Dengan kacamata yang kedua, TPS Anies menjadi cerminan ideal bagaimana kontestasi yang demokratis semestinya berjalan. Hal ini juga menguatkan bagaimana koalisi pengusung Anies-Muhaimin tidak mendasarkan ”kerja sama” politik atas dasar dominasi satu partai atau sosok tertentu.
Lebih lagi, Anies menjadi satu-satunya capres yang tidak terlampau ”sibuk” menangkap aliran endorsement dari Presiden Joko Widodo.

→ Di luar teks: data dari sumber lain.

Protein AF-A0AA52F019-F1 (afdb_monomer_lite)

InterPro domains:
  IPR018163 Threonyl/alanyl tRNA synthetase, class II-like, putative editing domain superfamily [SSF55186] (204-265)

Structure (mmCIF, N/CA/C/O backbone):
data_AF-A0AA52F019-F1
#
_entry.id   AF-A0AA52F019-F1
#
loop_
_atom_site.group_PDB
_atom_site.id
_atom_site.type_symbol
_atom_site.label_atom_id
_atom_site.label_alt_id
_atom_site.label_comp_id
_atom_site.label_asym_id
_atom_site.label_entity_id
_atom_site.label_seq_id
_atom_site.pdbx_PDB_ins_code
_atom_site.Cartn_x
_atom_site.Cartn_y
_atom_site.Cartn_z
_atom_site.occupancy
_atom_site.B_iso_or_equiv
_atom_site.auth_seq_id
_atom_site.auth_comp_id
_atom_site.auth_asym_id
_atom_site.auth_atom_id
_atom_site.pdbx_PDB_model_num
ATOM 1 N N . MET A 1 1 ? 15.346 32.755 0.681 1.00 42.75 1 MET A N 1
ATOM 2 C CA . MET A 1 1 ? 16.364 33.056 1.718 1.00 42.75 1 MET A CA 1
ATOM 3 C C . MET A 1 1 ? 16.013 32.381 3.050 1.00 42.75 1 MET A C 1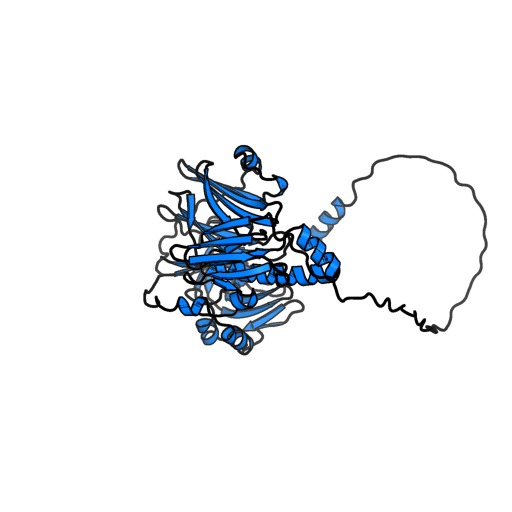
ATOM 5 O O . MET A 1 1 ? 15.701 33.078 3.997 1.00 42.75 1 MET A O 1
ATOM 9 N N . ASN A 1 2 ? 16.032 31.042 3.135 1.00 41.31 2 ASN A N 1
ATOM 10 C CA . ASN A 1 2 ? 15.892 30.306 4.410 1.00 41.31 2 ASN A CA 1
ATOM 11 C C . ASN A 1 2 ? 16.262 28.814 4.248 1.00 41.31 2 ASN A C 1
ATOM 13 O O . ASN A 1 2 ? 15.485 27.925 4.566 1.00 41.31 2 ASN A O 1
ATOM 17 N N . ARG A 1 3 ? 17.448 28.522 3.695 1.00 36.31 3 ARG A N 1
ATOM 18 C CA . ARG A 1 3 ? 17.981 27.142 3.613 1.00 36.31 3 ARG A CA 1
ATOM 19 C C . ARG A 1 3 ? 19.391 26.976 4.199 1.00 36.31 3 ARG A C 1
ATOM 21 O O . ARG A 1 3 ? 19.912 25.873 4.221 1.00 36.31 3 ARG A O 1
ATOM 28 N N . LEU A 1 4 ? 19.975 28.046 4.754 1.00 35.53 4 LEU A N 1
ATOM 29 C CA . LEU A 1 4 ? 21.288 27.994 5.414 1.00 35.53 4 LEU A CA 1
ATOM 30 C C . LEU A 1 4 ? 21.199 27.661 6.920 1.00 35.53 4 LEU A C 1
ATOM 32 O O . LEU A 1 4 ? 22.188 27.251 7.513 1.00 35.53 4 LEU A O 1
ATOM 36 N N . PHE A 1 5 ? 20.020 27.785 7.542 1.00 42.91 5 PHE A N 1
ATOM 37 C CA . PHE A 1 5 ? 19.856 27.531 8.981 1.00 42.91 5 PHE A CA 1
ATOM 38 C C . PHE A 1 5 ? 19.617 26.057 9.336 1.00 42.91 5 PHE A C 1
ATOM 40 O O . PHE A 1 5 ? 19.996 25.628 10.423 1.00 42.91 5 PHE A O 1
ATOM 47 N N . THR A 1 6 ? 19.066 25.253 8.425 1.00 43.03 6 THR A N 1
ATOM 48 C CA . THR A 1 6 ? 18.747 23.843 8.709 1.00 43.03 6 THR A CA 1
ATOM 49 C C . THR A 1 6 ? 19.986 22.941 8.667 1.00 43.03 6 THR A C 1
ATOM 51 O O . THR A 1 6 ? 20.057 21.965 9.407 1.00 43.03 6 THR A O 1
ATOM 54 N N . LEU A 1 7 ? 21.014 23.301 7.885 1.00 35.12 7 LEU A N 1
ATOM 55 C CA . LEU A 1 7 ? 22.250 22.512 7.777 1.00 35.12 7 LEU A CA 1
ATOM 56 C C . LEU A 1 7 ? 23.205 22.698 8.976 1.00 35.12 7 LEU A C 1
ATOM 58 O O . LEU A 1 7 ? 24.013 21.820 9.265 1.00 35.12 7 LEU A O 1
ATOM 62 N N . ILE A 1 8 ? 23.093 23.810 9.713 1.00 43.47 8 ILE A N 1
ATOM 63 C CA . ILE A 1 8 ? 23.946 24.102 10.881 1.00 43.47 8 ILE A CA 1
ATOM 64 C C . ILE A 1 8 ? 23.481 23.335 12.133 1.00 43.47 8 ILE A C 1
ATOM 66 O O . ILE A 1 8 ? 24.295 23.019 12.998 1.00 43.47 8 ILE A O 1
ATOM 70 N N . PHE A 1 9 ? 22.204 22.947 12.218 1.00 40.31 9 PHE A N 1
ATOM 71 C CA . PHE A 1 9 ? 21.680 22.215 13.379 1.00 40.31 9 PHE A CA 1
ATOM 72 C C . PHE A 1 9 ? 22.094 20.733 13.418 1.00 40.31 9 PHE A C 1
ATOM 74 O O . PHE A 1 9 ? 22.175 20.153 14.497 1.00 40.31 9 PHE A O 1
ATOM 81 N N . ILE A 1 10 ? 22.421 20.135 12.267 1.00 42.22 10 ILE A N 1
ATOM 82 C CA . ILE A 1 10 ? 22.838 18.725 12.168 1.00 42.22 10 ILE A CA 1
ATOM 83 C C . ILE A 1 10 ? 24.338 18.555 12.484 1.00 42.22 10 ILE A C 1
ATOM 85 O O . ILE A 1 10 ? 24.740 17.540 13.047 1.00 42.22 10 ILE A O 1
ATOM 89 N N . LEU A 1 11 ? 25.167 19.577 12.240 1.00 40.00 11 LEU A N 1
ATOM 90 C CA . LEU A 1 11 ? 26.605 19.545 12.555 1.00 40.00 11 LEU A CA 1
ATOM 91 C C . LEU A 1 11 ? 26.935 19.832 14.033 1.00 40.00 11 LEU A C 1
ATOM 93 O O . LEU A 1 11 ? 28.023 19.487 14.490 1.00 40.00 11 LEU A O 1
ATOM 97 N N . LEU A 1 12 ? 26.007 20.402 14.810 1.00 38.78 12 LEU A N 1
ATOM 98 C CA . LEU A 1 12 ? 26.221 20.715 16.232 1.00 38.78 12 LEU A CA 1
ATOM 99 C C . LEU A 1 12 ? 25.974 19.533 17.187 1.00 38.78 12 LEU A C 1
ATOM 101 O O . LEU A 1 12 ? 26.466 19.559 18.313 1.00 38.78 12 LEU A O 1
ATOM 105 N N . PHE A 1 13 ? 25.301 18.464 16.745 1.00 44.62 13 PHE A N 1
ATOM 106 C CA . PHE A 1 13 ? 25.101 17.255 17.561 1.00 44.62 13 PHE A CA 1
ATOM 107 C C . PHE A 1 13 ? 26.262 16.245 17.492 1.00 44.62 13 PHE A C 1
ATOM 109 O O . PHE A 1 13 ? 26.301 15.315 18.293 1.00 44.62 13 PHE A O 1
ATOM 116 N N . LEU A 1 14 ? 27.252 16.456 16.616 1.00 39.50 14 LEU A N 1
ATOM 117 C CA . LEU A 1 14 ? 28.440 15.595 16.491 1.00 39.50 14 LEU A CA 1
ATOM 118 C C . LEU A 1 14 ? 29.693 16.138 17.212 1.00 39.50 14 LEU A C 1
ATOM 120 O O . LEU A 1 14 ? 30.751 15.521 17.134 1.00 39.50 14 LEU A O 1
ATOM 124 N N . ALA A 1 15 ? 29.592 17.257 17.944 1.00 35.66 15 ALA A N 1
ATOM 125 C CA . ALA A 1 15 ? 30.746 17.928 18.566 1.00 35.66 15 ALA A CA 1
ATOM 126 C C . ALA A 1 15 ? 30.667 18.122 20.099 1.00 35.66 15 ALA A C 1
ATOM 128 O O . ALA A 1 15 ? 31.487 18.844 20.665 1.00 35.66 15 ALA A O 1
ATOM 129 N N . CYS A 1 16 ? 29.740 17.468 20.807 1.00 35.38 16 CYS A N 1
ATOM 130 C CA . CYS A 1 16 ? 29.671 17.534 22.273 1.00 35.38 16 CYS A CA 1
ATOM 131 C C . CYS A 1 16 ? 29.596 16.140 22.905 1.00 35.38 16 CYS A C 1
ATOM 133 O O . CYS A 1 16 ? 28.529 15.650 23.257 1.00 35.38 16 CYS A O 1
ATOM 135 N N . GLY A 1 17 ? 30.761 15.518 23.085 1.00 35.78 17 GLY A N 1
ATOM 136 C CA . GLY A 1 17 ? 30.906 14.273 23.835 1.00 35.78 17 GLY A CA 1
ATOM 137 C C . GLY A 1 17 ? 32.372 13.950 24.104 1.00 35.78 17 GLY A C 1
ATOM 138 O O . GLY A 1 17 ? 32.945 13.095 23.445 1.00 35.78 17 GLY A O 1
ATOM 139 N N . GLY A 1 18 ? 32.997 14.656 25.048 1.00 32.34 18 GLY A N 1
ATOM 140 C CA . GLY A 1 18 ? 34.373 14.371 25.458 1.00 32.34 18 GLY A CA 1
ATOM 141 C C . GLY A 1 18 ? 34.896 15.373 26.474 1.00 32.34 18 GLY A C 1
ATOM 142 O O . GLY A 1 18 ? 35.648 16.278 26.123 1.00 32.34 18 GLY A O 1
ATOM 143 N N . ASN A 1 19 ? 34.477 15.231 27.732 1.00 32.19 19 ASN A N 1
ATOM 144 C CA . ASN A 1 19 ? 35.048 15.994 28.833 1.00 32.19 19 ASN A CA 1
ATOM 145 C C . ASN A 1 19 ? 36.237 15.222 29.430 1.00 32.19 19 ASN A C 1
ATOM 147 O O . ASN A 1 19 ? 36.087 14.080 29.851 1.00 32.19 19 ASN A O 1
ATOM 151 N N . THR A 1 20 ? 37.375 15.918 29.457 1.00 34.19 20 THR A N 1
ATOM 152 C CA . THR A 1 20 ? 38.456 15.894 30.458 1.00 34.19 20 THR A CA 1
ATOM 153 C C . THR A 1 20 ? 39.120 14.569 30.834 1.00 34.19 20 THR A C 1
ATOM 155 O O . THR A 1 20 ? 38.578 13.802 31.615 1.00 34.19 20 THR A O 1
ATOM 158 N N . ASP A 1 21 ? 40.408 14.458 30.489 1.00 37.62 21 ASP A N 1
ATOM 159 C CA . ASP A 1 21 ? 41.431 14.439 31.539 1.00 37.62 21 ASP A CA 1
ATOM 160 C C . ASP A 1 21 ? 42.750 15.078 31.081 1.00 37.62 21 ASP A C 1
ATOM 162 O O . ASP A 1 21 ? 43.284 14.805 30.005 1.00 37.62 21 ASP A O 1
ATOM 166 N N . LYS A 1 22 ? 43.249 15.993 31.918 1.00 36.38 22 LYS A N 1
ATOM 167 C CA . LYS A 1 22 ? 44.510 16.722 31.757 1.00 36.38 22 LYS A CA 1
ATOM 168 C C . LYS A 1 22 ? 45.673 15.852 32.230 1.00 36.38 22 LYS A C 1
ATOM 170 O O . LYS A 1 22 ? 45.674 15.417 33.378 1.00 36.38 22 LYS A O 1
ATOM 175 N N . LYS A 1 23 ? 46.736 15.759 31.430 1.00 37.00 23 LYS A N 1
ATOM 176 C CA . LYS A 1 23 ? 48.111 15.653 31.941 1.00 37.00 23 LYS A CA 1
ATOM 177 C C . LYS A 1 23 ? 49.053 16.487 31.080 1.00 37.00 23 LYS A C 1
ATOM 179 O O . LYS A 1 23 ? 49.253 16.214 29.902 1.00 37.00 23 LYS A O 1
ATOM 184 N N . GLU A 1 24 ? 49.596 17.524 31.706 1.00 38.06 24 GLU A N 1
ATOM 185 C CA . GLU A 1 24 ? 50.797 18.233 31.274 1.00 38.06 24 GLU A CA 1
ATOM 186 C C . GLU A 1 24 ? 51.980 17.259 31.200 1.00 38.06 24 GLU A C 1
ATOM 188 O O . GLU A 1 24 ? 52.047 16.334 32.009 1.00 38.06 24 GLU A O 1
ATOM 193 N N . ILE A 1 25 ? 52.923 17.497 30.278 1.00 35.12 25 ILE A N 1
ATOM 194 C CA . ILE A 1 25 ? 54.366 17.602 30.570 1.00 35.12 25 ILE A CA 1
ATOM 195 C C . ILE A 1 25 ? 55.156 17.980 29.295 1.00 35.12 25 ILE A C 1
ATOM 197 O O . ILE A 1 25 ? 55.133 17.293 28.281 1.00 35.12 25 ILE A O 1
ATOM 201 N N . ASN A 1 26 ? 55.874 19.098 29.441 1.00 31.42 26 ASN A N 1
ATOM 202 C CA . ASN A 1 26 ? 57.170 19.520 28.894 1.00 31.42 26 ASN A CA 1
ATOM 203 C C . ASN A 1 26 ? 57.480 19.545 27.385 1.00 31.42 26 ASN A C 1
ATOM 205 O O . ASN A 1 26 ? 57.843 18.557 26.754 1.00 31.42 26 ASN A O 1
ATOM 209 N N . LYS A 1 27 ? 57.594 20.796 26.913 1.00 36.75 27 LYS A N 1
ATOM 210 C CA . LYS A 1 27 ? 58.560 21.267 25.912 1.00 36.75 27 LYS A CA 1
ATOM 211 C C . LYS A 1 27 ? 59.999 20.871 26.270 1.00 36.75 27 LYS A C 1
ATOM 213 O O . LYS A 1 27 ? 60.445 21.126 27.390 1.00 36.75 27 LYS A O 1
ATOM 218 N N . LYS A 1 28 ? 60.761 20.432 25.266 1.00 37.09 28 LYS A N 1
ATOM 219 C CA . LYS A 1 28 ? 62.171 20.811 25.107 1.00 37.09 28 LYS A CA 1
ATOM 220 C C . LYS A 1 28 ? 62.585 20.780 23.638 1.00 37.09 28 LYS A C 1
ATOM 222 O O . LYS A 1 28 ? 62.143 19.931 22.872 1.00 37.09 28 LYS A O 1
ATOM 227 N N . ASP A 1 29 ? 63.397 21.770 23.303 1.00 37.88 29 ASP A N 1
ATOM 228 C CA . ASP A 1 29 ? 63.892 22.152 21.986 1.00 37.88 29 ASP A CA 1
ATOM 229 C C . ASP A 1 29 ? 64.777 21.092 21.313 1.00 37.88 29 ASP A C 1
ATOM 231 O O . ASP A 1 29 ? 65.483 20.347 21.990 1.00 37.88 29 ASP A O 1
ATOM 235 N N . SER A 1 30 ? 64.862 21.112 19.978 1.00 33.38 30 SER A N 1
ATOM 236 C CA . SER A 1 30 ? 66.112 21.498 19.294 1.00 33.38 30 SER A CA 1
ATOM 237 C C . SER A 1 30 ? 66.035 21.400 17.758 1.00 33.38 30 SER A C 1
ATOM 239 O O . SER A 1 30 ? 65.707 20.372 17.186 1.00 33.38 30 SER A O 1
ATOM 241 N N . VAL A 1 31 ? 66.396 22.529 17.135 1.00 36.16 31 VAL A N 1
ATOM 242 C CA . VAL A 1 31 ? 67.361 22.673 16.026 1.00 36.16 31 VAL A CA 1
ATOM 243 C C . VAL A 1 31 ? 67.037 22.044 14.653 1.00 36.16 31 VAL A C 1
ATOM 245 O O . VAL A 1 31 ? 67.289 20.880 14.388 1.00 36.16 31 VAL A O 1
ATOM 248 N N . ARG A 1 32 ? 66.582 22.935 13.755 1.00 33.62 32 ARG A N 1
ATOM 249 C CA . ARG A 1 32 ? 67.264 23.397 12.519 1.00 33.62 32 ARG A CA 1
ATOM 250 C C . ARG A 1 32 ? 67.924 22.328 11.625 1.00 33.62 32 ARG A C 1
ATOM 252 O O . ARG A 1 32 ? 69.002 21.858 11.946 1.00 33.62 32 ARG A O 1
ATOM 259 N N . GLU A 1 33 ? 67.421 22.190 10.397 1.00 32.28 33 GLU A N 1
ATOM 260 C CA . GLU A 1 33 ? 68.210 22.558 9.212 1.00 32.28 33 GLU A CA 1
ATOM 261 C C . GLU A 1 33 ? 67.330 22.807 7.982 1.00 32.28 33 GLU A C 1
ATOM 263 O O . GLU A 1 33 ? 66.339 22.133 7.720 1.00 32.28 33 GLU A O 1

Berbeda dengan Prabowo dan Ganjar yang dalam proses menuju pemilu tampak berkalkulasi dengan efek Jokowi.
Akhirnya, fenomena Anies mengakumulasi kekuatan politiknya secara khusus dan bagaimana proses Pemilu 2024 berjalan secara umum dapat menjadi landasan baru menatap demokrasi semestinya berjalan ke depan. Jika demokrasi sebagai sebuah sistem dipercaya akan melahirkan pemimpin-pemimpin berkualitas, sejak awal, tengah, hingga akhir prosesnya sewajarnya dipastikan berjalan sehat.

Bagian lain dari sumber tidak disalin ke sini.